2026-06-04 22:58:19 -04:00
parent bc8d7c8449
commit c1bb49d51a
2 changed files with 156 additions and 0 deletions

View File

@@ -0,0 +1,635 @@
# PRD: Terraform LXC Automation for Proxmox VE 9.2
**Status:** Draft — Pending Commander Bobby Review
**Author:** F.R.I.D.A.Y.
**Date:** 2026-06-01
**Provider:** `bpg/proxmox` (actively maintained, 11M+ downloads)
**Target:** Proxmox VE 9.2 / Debian Trixie
---
## 1. Purpose & Scope
This PRD defines the architecture, configuration patterns, and operational workflow for automating LXC container lifecycle management on Proxmox VE 9.2 clusters using Terraform and the actively maintained `bpg/proxmox` provider.
**In scope:**
- Terraform provider configuration and authentication
- LXC resource definitions (`proxmox_virtual_environment_container`)

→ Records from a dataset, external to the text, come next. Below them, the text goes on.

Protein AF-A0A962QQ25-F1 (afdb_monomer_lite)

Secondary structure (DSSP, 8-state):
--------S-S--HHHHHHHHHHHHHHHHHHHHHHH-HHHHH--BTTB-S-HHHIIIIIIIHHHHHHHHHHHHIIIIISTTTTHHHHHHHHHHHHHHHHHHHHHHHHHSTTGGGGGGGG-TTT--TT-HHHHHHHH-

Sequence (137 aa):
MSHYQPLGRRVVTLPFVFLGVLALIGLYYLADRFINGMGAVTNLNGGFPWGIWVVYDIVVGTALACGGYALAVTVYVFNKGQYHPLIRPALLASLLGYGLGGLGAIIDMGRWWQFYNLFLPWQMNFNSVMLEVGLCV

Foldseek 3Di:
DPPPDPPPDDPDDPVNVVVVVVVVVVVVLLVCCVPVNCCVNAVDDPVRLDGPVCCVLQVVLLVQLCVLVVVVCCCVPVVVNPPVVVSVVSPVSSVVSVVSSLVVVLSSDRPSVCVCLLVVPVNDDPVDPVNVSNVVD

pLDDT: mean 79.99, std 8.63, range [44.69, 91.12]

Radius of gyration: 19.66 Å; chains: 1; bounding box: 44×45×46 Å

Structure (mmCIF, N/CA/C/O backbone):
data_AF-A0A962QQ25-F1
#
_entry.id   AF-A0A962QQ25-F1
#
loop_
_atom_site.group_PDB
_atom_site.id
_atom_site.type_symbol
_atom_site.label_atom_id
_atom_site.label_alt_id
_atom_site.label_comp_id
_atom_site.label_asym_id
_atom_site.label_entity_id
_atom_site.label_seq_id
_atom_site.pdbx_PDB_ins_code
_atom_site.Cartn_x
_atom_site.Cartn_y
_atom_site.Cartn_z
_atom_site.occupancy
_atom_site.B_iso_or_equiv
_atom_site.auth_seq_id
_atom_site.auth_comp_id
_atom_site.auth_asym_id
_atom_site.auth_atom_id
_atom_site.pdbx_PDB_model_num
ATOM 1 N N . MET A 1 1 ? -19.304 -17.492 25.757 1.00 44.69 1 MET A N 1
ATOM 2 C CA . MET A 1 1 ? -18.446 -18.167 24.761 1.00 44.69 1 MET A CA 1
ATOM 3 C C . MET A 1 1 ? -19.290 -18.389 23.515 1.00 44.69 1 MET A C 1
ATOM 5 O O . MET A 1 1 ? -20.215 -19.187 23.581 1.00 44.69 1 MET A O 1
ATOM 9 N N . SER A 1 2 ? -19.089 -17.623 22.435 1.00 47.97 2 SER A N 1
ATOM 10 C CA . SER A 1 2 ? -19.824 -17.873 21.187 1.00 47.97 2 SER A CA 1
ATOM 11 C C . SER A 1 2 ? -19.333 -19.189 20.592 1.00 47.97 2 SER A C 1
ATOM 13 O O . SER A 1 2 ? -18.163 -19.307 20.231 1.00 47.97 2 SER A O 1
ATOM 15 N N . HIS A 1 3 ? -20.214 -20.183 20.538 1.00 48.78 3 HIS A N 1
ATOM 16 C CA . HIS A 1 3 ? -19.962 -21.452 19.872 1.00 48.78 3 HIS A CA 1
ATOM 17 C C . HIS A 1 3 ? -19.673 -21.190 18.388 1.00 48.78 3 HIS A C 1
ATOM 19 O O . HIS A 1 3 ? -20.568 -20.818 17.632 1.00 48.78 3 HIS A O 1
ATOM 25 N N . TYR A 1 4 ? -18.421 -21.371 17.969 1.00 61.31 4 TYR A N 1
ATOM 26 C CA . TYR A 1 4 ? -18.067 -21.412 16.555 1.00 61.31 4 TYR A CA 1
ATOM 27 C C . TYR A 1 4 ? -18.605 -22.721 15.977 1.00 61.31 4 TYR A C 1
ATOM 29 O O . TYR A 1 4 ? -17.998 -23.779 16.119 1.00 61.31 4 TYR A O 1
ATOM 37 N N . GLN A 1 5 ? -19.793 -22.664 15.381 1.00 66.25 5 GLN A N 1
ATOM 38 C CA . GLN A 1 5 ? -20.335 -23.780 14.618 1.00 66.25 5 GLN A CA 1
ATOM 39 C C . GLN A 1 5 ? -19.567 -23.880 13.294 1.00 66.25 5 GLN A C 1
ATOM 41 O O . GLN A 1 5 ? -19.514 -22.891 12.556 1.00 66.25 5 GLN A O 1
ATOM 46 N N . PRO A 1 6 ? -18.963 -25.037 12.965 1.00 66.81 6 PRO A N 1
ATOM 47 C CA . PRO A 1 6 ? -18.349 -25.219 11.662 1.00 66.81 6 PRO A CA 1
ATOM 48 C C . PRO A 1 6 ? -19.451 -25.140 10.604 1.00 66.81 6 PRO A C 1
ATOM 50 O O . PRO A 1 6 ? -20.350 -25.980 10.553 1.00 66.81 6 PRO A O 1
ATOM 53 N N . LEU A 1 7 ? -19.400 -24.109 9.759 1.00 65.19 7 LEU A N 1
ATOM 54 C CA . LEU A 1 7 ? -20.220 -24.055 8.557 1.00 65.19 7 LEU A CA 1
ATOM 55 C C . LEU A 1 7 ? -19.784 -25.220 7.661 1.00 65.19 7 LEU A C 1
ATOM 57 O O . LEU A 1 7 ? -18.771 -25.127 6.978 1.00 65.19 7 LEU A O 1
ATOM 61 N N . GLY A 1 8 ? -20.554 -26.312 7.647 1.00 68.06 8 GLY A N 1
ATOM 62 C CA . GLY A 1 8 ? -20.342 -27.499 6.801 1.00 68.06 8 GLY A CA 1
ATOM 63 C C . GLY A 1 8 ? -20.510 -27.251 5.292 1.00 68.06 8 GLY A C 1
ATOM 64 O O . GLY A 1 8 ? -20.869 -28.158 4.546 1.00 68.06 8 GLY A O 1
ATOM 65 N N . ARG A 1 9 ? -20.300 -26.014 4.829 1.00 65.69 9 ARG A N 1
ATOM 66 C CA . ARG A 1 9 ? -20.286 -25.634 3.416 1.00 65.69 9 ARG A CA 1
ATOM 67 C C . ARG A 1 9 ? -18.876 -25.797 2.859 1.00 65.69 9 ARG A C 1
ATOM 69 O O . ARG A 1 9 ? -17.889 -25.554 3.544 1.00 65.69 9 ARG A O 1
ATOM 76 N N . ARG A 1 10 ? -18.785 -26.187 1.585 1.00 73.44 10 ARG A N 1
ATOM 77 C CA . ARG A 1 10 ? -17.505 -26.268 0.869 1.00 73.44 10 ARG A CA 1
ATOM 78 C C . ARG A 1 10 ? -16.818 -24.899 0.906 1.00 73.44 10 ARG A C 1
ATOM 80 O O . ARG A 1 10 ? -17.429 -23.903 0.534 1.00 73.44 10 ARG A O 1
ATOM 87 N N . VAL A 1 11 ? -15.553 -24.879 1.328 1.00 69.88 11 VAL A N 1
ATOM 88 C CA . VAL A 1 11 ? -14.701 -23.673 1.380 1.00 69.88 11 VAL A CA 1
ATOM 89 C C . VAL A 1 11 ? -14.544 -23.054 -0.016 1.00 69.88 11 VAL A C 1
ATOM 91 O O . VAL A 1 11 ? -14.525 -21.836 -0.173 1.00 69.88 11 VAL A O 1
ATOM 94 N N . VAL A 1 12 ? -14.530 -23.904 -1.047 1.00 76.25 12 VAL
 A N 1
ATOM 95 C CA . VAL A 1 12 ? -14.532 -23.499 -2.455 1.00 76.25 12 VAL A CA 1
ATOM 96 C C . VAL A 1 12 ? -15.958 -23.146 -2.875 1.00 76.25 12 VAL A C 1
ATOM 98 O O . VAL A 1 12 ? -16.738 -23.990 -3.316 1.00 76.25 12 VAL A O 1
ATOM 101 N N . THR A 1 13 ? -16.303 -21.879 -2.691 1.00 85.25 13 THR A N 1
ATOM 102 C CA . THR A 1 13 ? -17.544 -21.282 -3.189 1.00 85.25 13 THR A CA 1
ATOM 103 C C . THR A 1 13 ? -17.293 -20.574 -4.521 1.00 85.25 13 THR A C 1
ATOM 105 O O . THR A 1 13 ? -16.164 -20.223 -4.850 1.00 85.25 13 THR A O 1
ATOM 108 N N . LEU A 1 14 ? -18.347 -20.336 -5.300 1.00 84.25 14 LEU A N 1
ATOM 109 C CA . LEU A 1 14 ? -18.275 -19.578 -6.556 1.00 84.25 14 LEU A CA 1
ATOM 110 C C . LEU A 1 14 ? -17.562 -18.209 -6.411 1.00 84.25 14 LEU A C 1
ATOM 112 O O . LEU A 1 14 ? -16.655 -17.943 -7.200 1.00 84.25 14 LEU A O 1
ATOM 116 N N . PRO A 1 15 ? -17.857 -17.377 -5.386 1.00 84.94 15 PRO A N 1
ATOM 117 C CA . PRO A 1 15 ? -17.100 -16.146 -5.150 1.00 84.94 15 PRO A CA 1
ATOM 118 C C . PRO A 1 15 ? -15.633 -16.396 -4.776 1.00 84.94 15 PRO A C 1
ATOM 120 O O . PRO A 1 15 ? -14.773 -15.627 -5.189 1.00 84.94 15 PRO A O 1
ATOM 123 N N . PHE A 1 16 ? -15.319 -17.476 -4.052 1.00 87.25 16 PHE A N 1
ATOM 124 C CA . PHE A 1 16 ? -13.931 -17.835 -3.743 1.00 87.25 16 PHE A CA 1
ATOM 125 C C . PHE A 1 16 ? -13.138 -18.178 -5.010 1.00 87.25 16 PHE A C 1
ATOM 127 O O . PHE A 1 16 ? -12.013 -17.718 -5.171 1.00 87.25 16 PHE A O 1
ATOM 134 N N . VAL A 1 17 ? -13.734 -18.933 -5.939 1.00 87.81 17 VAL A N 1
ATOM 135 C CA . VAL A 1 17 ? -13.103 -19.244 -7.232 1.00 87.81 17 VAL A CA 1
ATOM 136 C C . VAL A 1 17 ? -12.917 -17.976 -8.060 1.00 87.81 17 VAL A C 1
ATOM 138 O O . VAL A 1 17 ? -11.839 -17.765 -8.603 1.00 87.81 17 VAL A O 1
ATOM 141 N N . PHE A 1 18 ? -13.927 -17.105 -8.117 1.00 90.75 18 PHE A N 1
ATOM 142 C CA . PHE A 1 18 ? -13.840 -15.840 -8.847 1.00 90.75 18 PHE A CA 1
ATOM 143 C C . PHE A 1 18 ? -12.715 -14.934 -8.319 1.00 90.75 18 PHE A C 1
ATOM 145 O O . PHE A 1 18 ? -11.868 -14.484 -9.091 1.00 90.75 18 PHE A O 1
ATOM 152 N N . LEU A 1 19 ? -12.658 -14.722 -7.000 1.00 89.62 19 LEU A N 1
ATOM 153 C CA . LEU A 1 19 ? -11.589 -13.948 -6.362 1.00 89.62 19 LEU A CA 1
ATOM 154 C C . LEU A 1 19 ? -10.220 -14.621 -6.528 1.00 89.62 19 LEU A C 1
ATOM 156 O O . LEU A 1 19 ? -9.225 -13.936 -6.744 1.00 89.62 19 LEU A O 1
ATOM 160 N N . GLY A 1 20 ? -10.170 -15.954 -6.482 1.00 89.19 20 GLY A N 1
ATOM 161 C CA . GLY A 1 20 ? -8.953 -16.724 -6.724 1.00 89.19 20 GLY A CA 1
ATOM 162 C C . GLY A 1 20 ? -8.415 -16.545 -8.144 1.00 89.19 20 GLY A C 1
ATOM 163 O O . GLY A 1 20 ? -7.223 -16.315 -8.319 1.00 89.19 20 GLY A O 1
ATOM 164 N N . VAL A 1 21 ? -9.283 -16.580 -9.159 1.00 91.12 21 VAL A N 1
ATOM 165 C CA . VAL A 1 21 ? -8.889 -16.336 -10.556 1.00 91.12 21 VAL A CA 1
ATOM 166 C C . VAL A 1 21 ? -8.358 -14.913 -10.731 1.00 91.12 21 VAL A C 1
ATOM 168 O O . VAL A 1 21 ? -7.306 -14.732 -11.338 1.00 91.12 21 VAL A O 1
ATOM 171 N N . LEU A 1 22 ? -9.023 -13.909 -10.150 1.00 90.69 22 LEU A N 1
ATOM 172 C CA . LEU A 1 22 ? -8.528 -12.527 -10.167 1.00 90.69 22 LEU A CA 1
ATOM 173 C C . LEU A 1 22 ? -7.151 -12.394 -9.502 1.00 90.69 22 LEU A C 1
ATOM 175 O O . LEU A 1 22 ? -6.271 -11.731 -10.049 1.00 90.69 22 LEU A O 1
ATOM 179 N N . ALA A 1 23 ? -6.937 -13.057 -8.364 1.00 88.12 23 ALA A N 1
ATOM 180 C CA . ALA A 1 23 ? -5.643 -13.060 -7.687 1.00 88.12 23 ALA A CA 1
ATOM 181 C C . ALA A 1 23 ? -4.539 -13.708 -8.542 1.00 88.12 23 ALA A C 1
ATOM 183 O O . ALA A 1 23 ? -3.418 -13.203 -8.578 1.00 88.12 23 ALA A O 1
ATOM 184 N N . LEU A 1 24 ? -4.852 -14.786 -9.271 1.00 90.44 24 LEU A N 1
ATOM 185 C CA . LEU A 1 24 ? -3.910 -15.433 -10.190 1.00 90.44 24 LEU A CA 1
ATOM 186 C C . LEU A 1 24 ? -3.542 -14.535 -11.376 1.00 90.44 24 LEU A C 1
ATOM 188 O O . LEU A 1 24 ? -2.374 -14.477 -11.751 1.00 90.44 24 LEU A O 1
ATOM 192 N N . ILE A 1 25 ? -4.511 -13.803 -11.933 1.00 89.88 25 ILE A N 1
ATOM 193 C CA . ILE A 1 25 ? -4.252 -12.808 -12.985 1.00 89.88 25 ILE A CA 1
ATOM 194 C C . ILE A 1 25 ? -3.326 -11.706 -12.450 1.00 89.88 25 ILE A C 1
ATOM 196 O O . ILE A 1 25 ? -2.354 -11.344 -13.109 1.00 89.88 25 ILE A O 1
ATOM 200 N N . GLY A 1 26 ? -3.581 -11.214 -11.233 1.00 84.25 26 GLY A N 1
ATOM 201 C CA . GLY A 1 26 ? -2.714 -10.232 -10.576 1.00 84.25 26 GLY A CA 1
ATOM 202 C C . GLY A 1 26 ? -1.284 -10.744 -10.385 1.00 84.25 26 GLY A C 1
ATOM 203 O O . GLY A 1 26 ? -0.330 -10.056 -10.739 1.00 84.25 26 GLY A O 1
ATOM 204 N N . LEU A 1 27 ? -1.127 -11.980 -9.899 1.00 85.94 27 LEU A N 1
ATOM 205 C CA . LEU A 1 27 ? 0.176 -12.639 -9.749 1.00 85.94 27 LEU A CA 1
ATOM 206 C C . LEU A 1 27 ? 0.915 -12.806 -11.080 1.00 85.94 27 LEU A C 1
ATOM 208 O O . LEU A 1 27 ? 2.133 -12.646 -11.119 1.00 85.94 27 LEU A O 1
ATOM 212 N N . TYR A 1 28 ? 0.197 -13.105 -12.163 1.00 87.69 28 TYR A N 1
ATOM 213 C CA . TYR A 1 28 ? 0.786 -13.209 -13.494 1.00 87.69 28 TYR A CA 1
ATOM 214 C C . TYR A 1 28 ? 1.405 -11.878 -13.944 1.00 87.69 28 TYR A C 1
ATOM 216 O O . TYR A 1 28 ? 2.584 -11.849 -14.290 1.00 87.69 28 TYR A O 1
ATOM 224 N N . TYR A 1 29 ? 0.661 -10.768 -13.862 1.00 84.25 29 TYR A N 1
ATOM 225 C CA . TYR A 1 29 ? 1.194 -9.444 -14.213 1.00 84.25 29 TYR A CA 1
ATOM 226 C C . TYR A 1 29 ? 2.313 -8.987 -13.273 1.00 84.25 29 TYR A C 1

- Cloud-init / template-based provisioning
- Network configuration (static IP, DHCP, bridge)
- Storage allocation (rootfs on any PVE backend)

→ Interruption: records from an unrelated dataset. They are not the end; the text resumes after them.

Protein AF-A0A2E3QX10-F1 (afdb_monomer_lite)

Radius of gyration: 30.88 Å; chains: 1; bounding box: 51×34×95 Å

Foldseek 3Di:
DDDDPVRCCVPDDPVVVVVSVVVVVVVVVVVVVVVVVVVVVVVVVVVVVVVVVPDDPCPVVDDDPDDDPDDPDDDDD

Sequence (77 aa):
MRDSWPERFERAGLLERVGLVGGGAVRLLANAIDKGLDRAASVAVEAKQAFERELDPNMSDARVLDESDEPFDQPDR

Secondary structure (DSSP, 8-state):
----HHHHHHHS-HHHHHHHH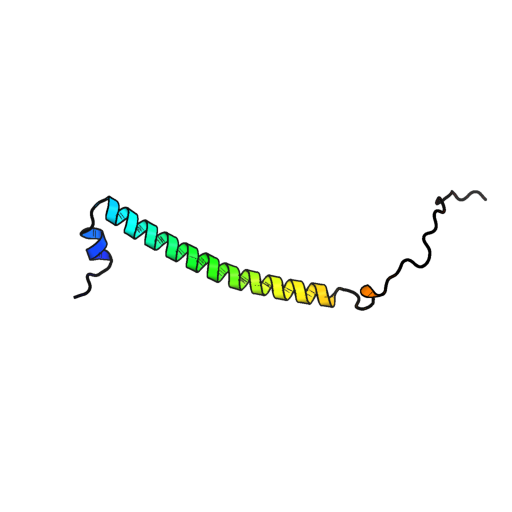HHHHHHHHHHHHHHHHHHHHHHHHHHHHHHHHHS-TTGGG---S------------

Structure (mmCIF, N/CA/C/O backbone):
data_AF-A0A2E3QX10-F1
#
_entry.id   AF-A0A2E3QX10-F1
#
loop_
_atom_site.group_PDB
_atom_site.id
_atom_site.type_symbol
_atom_site.label_atom_id
_atom_site.label_alt_id
_atom_site.label_comp_id
_atom_site.label_asym_id
_atom_site.label_entity_id
_atom_site.label_seq_id
_atom_site.pdbx_PDB_ins_code
_atom_site.Cartn_x
_atom_site.Cartn_y
_atom_site.Cartn_z
_atom_site.occupancy
_atom_site.B_iso_or_equiv
_atom_site.auth_seq_id
_atom_site.auth_comp_id
_atom_site.auth_asym_id
_atom_site.auth_atom_id
_atom_site.pdbx_PDB_model_num
ATOM 1 N N . MET A 1 1 ? 10.231 -9.007 -32.820 1.00 51.47 1 MET A N 1
ATOM 2 C CA . MET A 1 1 ? 10.794 -9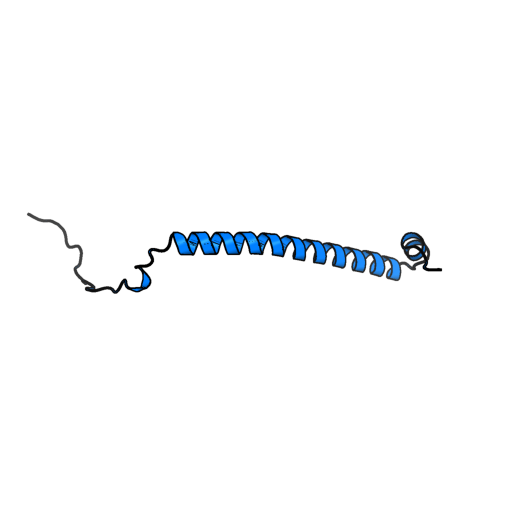.780 -31.691 1.00 51.47 1 MET A CA 1
ATOM 3 C C . MET A 1 1 ? 10.973 -8.804 -30.534 1.00 51.47 1 MET A C 1
ATOM 5 O O . MET A 1 1 ? 11.555 -7.754 -30.764 1.00 51.47 1 MET A O 1
ATOM 9 N N . ARG A 1 2 ? 10.359 -9.035 -29.362 1.00 66.00 2 ARG A N 1
ATOM 10 C CA . ARG A 1 2 ? 10.553 -8.159 -28.188 1.00 66.00 2 ARG A CA 1
ATOM 11 C C . ARG A 1 2 ? 11.892 -8.542 -27.562 1.00 66.00 2 ARG A C 1
ATOM 13 O O . ARG A 1 2 ? 11.992 -9.661 -27.074 1.00 66.00 2 ARG A O 1
ATOM 20 N N . ASP A 1 3 ? 12.874 -7.641 -27.604 1.00 71.25 3 ASP A N 1
ATOM 21 C CA . ASP A 1 3 ? 14.147 -7.828 -26.896 1.00 71.25 3 ASP A CA 1
ATOM 22 C C . ASP A 1 3 ? 13.871 -8.152 -25.421 1.00 71.25 3 ASP A C 1
ATOM 24 O O . ASP A 1 3 ? 13.043 -7.493 -24.768 1.00 71.25 3 ASP A O 1
ATOM 28 N N . SER A 1 4 ? 14.551 -9.173 -24.904 1.00 79.56 4 SER A N 1
ATOM 29 C CA . SER A 1 4 ? 14.435 -9.571 -23.505 1.00 79.56 4 SER A CA 1
ATOM 30 C C . SER A 1 4 ? 15.034 -8.492 -22.586 1.00 79.56 4 SER A C 1
ATOM 32 O O . SER A 1 4 ? 15.899 -7.711 -22.983 1.00 79.56 4 SER A O 1
ATOM 34 N N . TRP A 1 5 ? 14.549 -8.382 -21.344 1.00 74.19 5 TRP A N 1
ATOM 35 C CA . TRP A 1 5 ? 15.047 -7.379 -20.387 1.00 74.19 5 TRP A CA 1
ATOM 36 C C . TRP A 1 5 ? 16.578 -7.421 -20.172 1.00 74.19 5 TRP A C 1
ATOM 38 O O . TRP A 1 5 ? 17.177 -6.343 -20.160 1.00 74.19 5 TRP A O 1
ATOM 48 N N . PRO A 1 6 ? 17.227 -8.605 -20.087 1.00 78.94 6 PRO A N 1
ATOM 49 C CA . PRO A 1 6 ? 18.685 -8.697 -20.007 1.00 78.94 6 PRO A CA 1
ATOM 50 C C . PRO A 1 6 ? 19.373 -8.111 -21.243 1.00 78.94 6 PRO A C 1
ATOM 52 O O . PRO A 1 6 ? 20.255 -7.268 -21.107 1.00 78.94 6 PRO A O 1
ATOM 55 N N . GLU A 1 7 ? 18.897 -8.449 -22.446 1.00 80.06 7 GLU A N 1
ATOM 56 C CA . GLU A 1 7 ? 19.457 -7.923 -23.699 1.00 80.06 7 GLU A CA 1
ATOM 57 C C . GLU A 1 7 ? 19.335 -6.402 -23.787 1.00 80.06 7 GLU A C 1
ATOM 59 O O . GLU A 1 7 ? 20.255 -5.729 -24.244 1.00 80.06 7 GLU A O 1
ATOM 64 N N . ARG A 1 8 ? 18.220 -5.831 -23.320 1.00 75.50 8 ARG A N 1
ATOM 65 C CA . ARG A 1 8 ? 18.025 -4.374 -23.299 1.00 75.50 8 ARG A CA 1
ATOM 66 C C . ARG A 1 8 ? 18.962 -3.674 -22.321 1.00 75.50 8 ARG A C 1
ATOM 68 O O . ARG A 1 8 ? 19.398 -2.568 -22.612 1.00 75.50 8 ARG A O 1
ATOM 75 N N . PHE A 1 9 ? 19.262 -4.288 -21.180 1.00 77.88 9 PHE A N 1
ATOM 76 C CA . PHE A 1 9 ? 20.205 -3.741 -20.206 1.00 77.88 9 PHE A CA 1
ATOM 77 C C . PHE A 1 9 ? 21.652 -3.833 -20.708 1.00 77.88 9 PHE A C 1
ATOM 79 O O . PHE A 1 9 ? 22.416 -2.876 -20.589 1.00 77.88 9 PHE A O 1
ATOM 86 N N . GLU A 1 10 ? 22.022 -4.954 -21.324 1.00 78.75 10 GLU A N 1
ATOM 87 C CA . GLU A 1 10 ? 23.359 -5.160 -21.884 1.00 78.75 10 GLU A CA 1
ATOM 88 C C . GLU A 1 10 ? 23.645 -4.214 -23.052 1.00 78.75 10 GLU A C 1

- State management and CI/CD integration patterns
**Out of scope:**
- VM (QEMU/KVM) provisioning
- PVE cluster topology changes
- Backup/restore automation (separate PRD)
---
## 2. Success Criteria
| # | Criterion | How Verified |
|---|-----------|-------------|
| 1 | A single `terraform apply` creates a working LXC with SSH access | `ssh root@<lxc-ip>` succeeds |
| 2 | LXCs are provisioned from official cloud-image templates | Template downloaded via `proxmox_virtual_environment_download_file` |
| 3 | Network is configurable per-LXC (DHCP or static CIDR) | `ip addr` inside container matches TF config |
| 4 | Rootfs lives on user-selected storage (not hardcoded to `local-lvm`) | `pvesm status` shows volume on target datastore |
| 5 | State is stored remotely (S3-compatible or Terraform Cloud) | `terraform state list` works from any machine |
| 6 | Destroy and recreate is idempotent | `terraform destroy && terraform apply` yields identical result |
---
## 3. Provider Selection
### Why `bpg/proxmox` (not `telmate/proxmox`)
| Provider | Maintenance | Downloads | LXC Support | Notes |
|----------|-------------|-----------|-------------|-------|
| `bpg/proxmox` | ✅ Active (v0.108.0, June 2026) | 11.8M+ | Full | Community-tier, comprehensive docs, supports PVE 9.x |
| `telmate/proxmox` | ❌ Stale (last release ~2023) | Legacy | Partial | Deprecated; lacks PVE 9.x features |
**Decision:** Use `bpg/proxmox` exclusively. The `telmate` provider is unmaintained and incompatible with PVE 9.2 API changes.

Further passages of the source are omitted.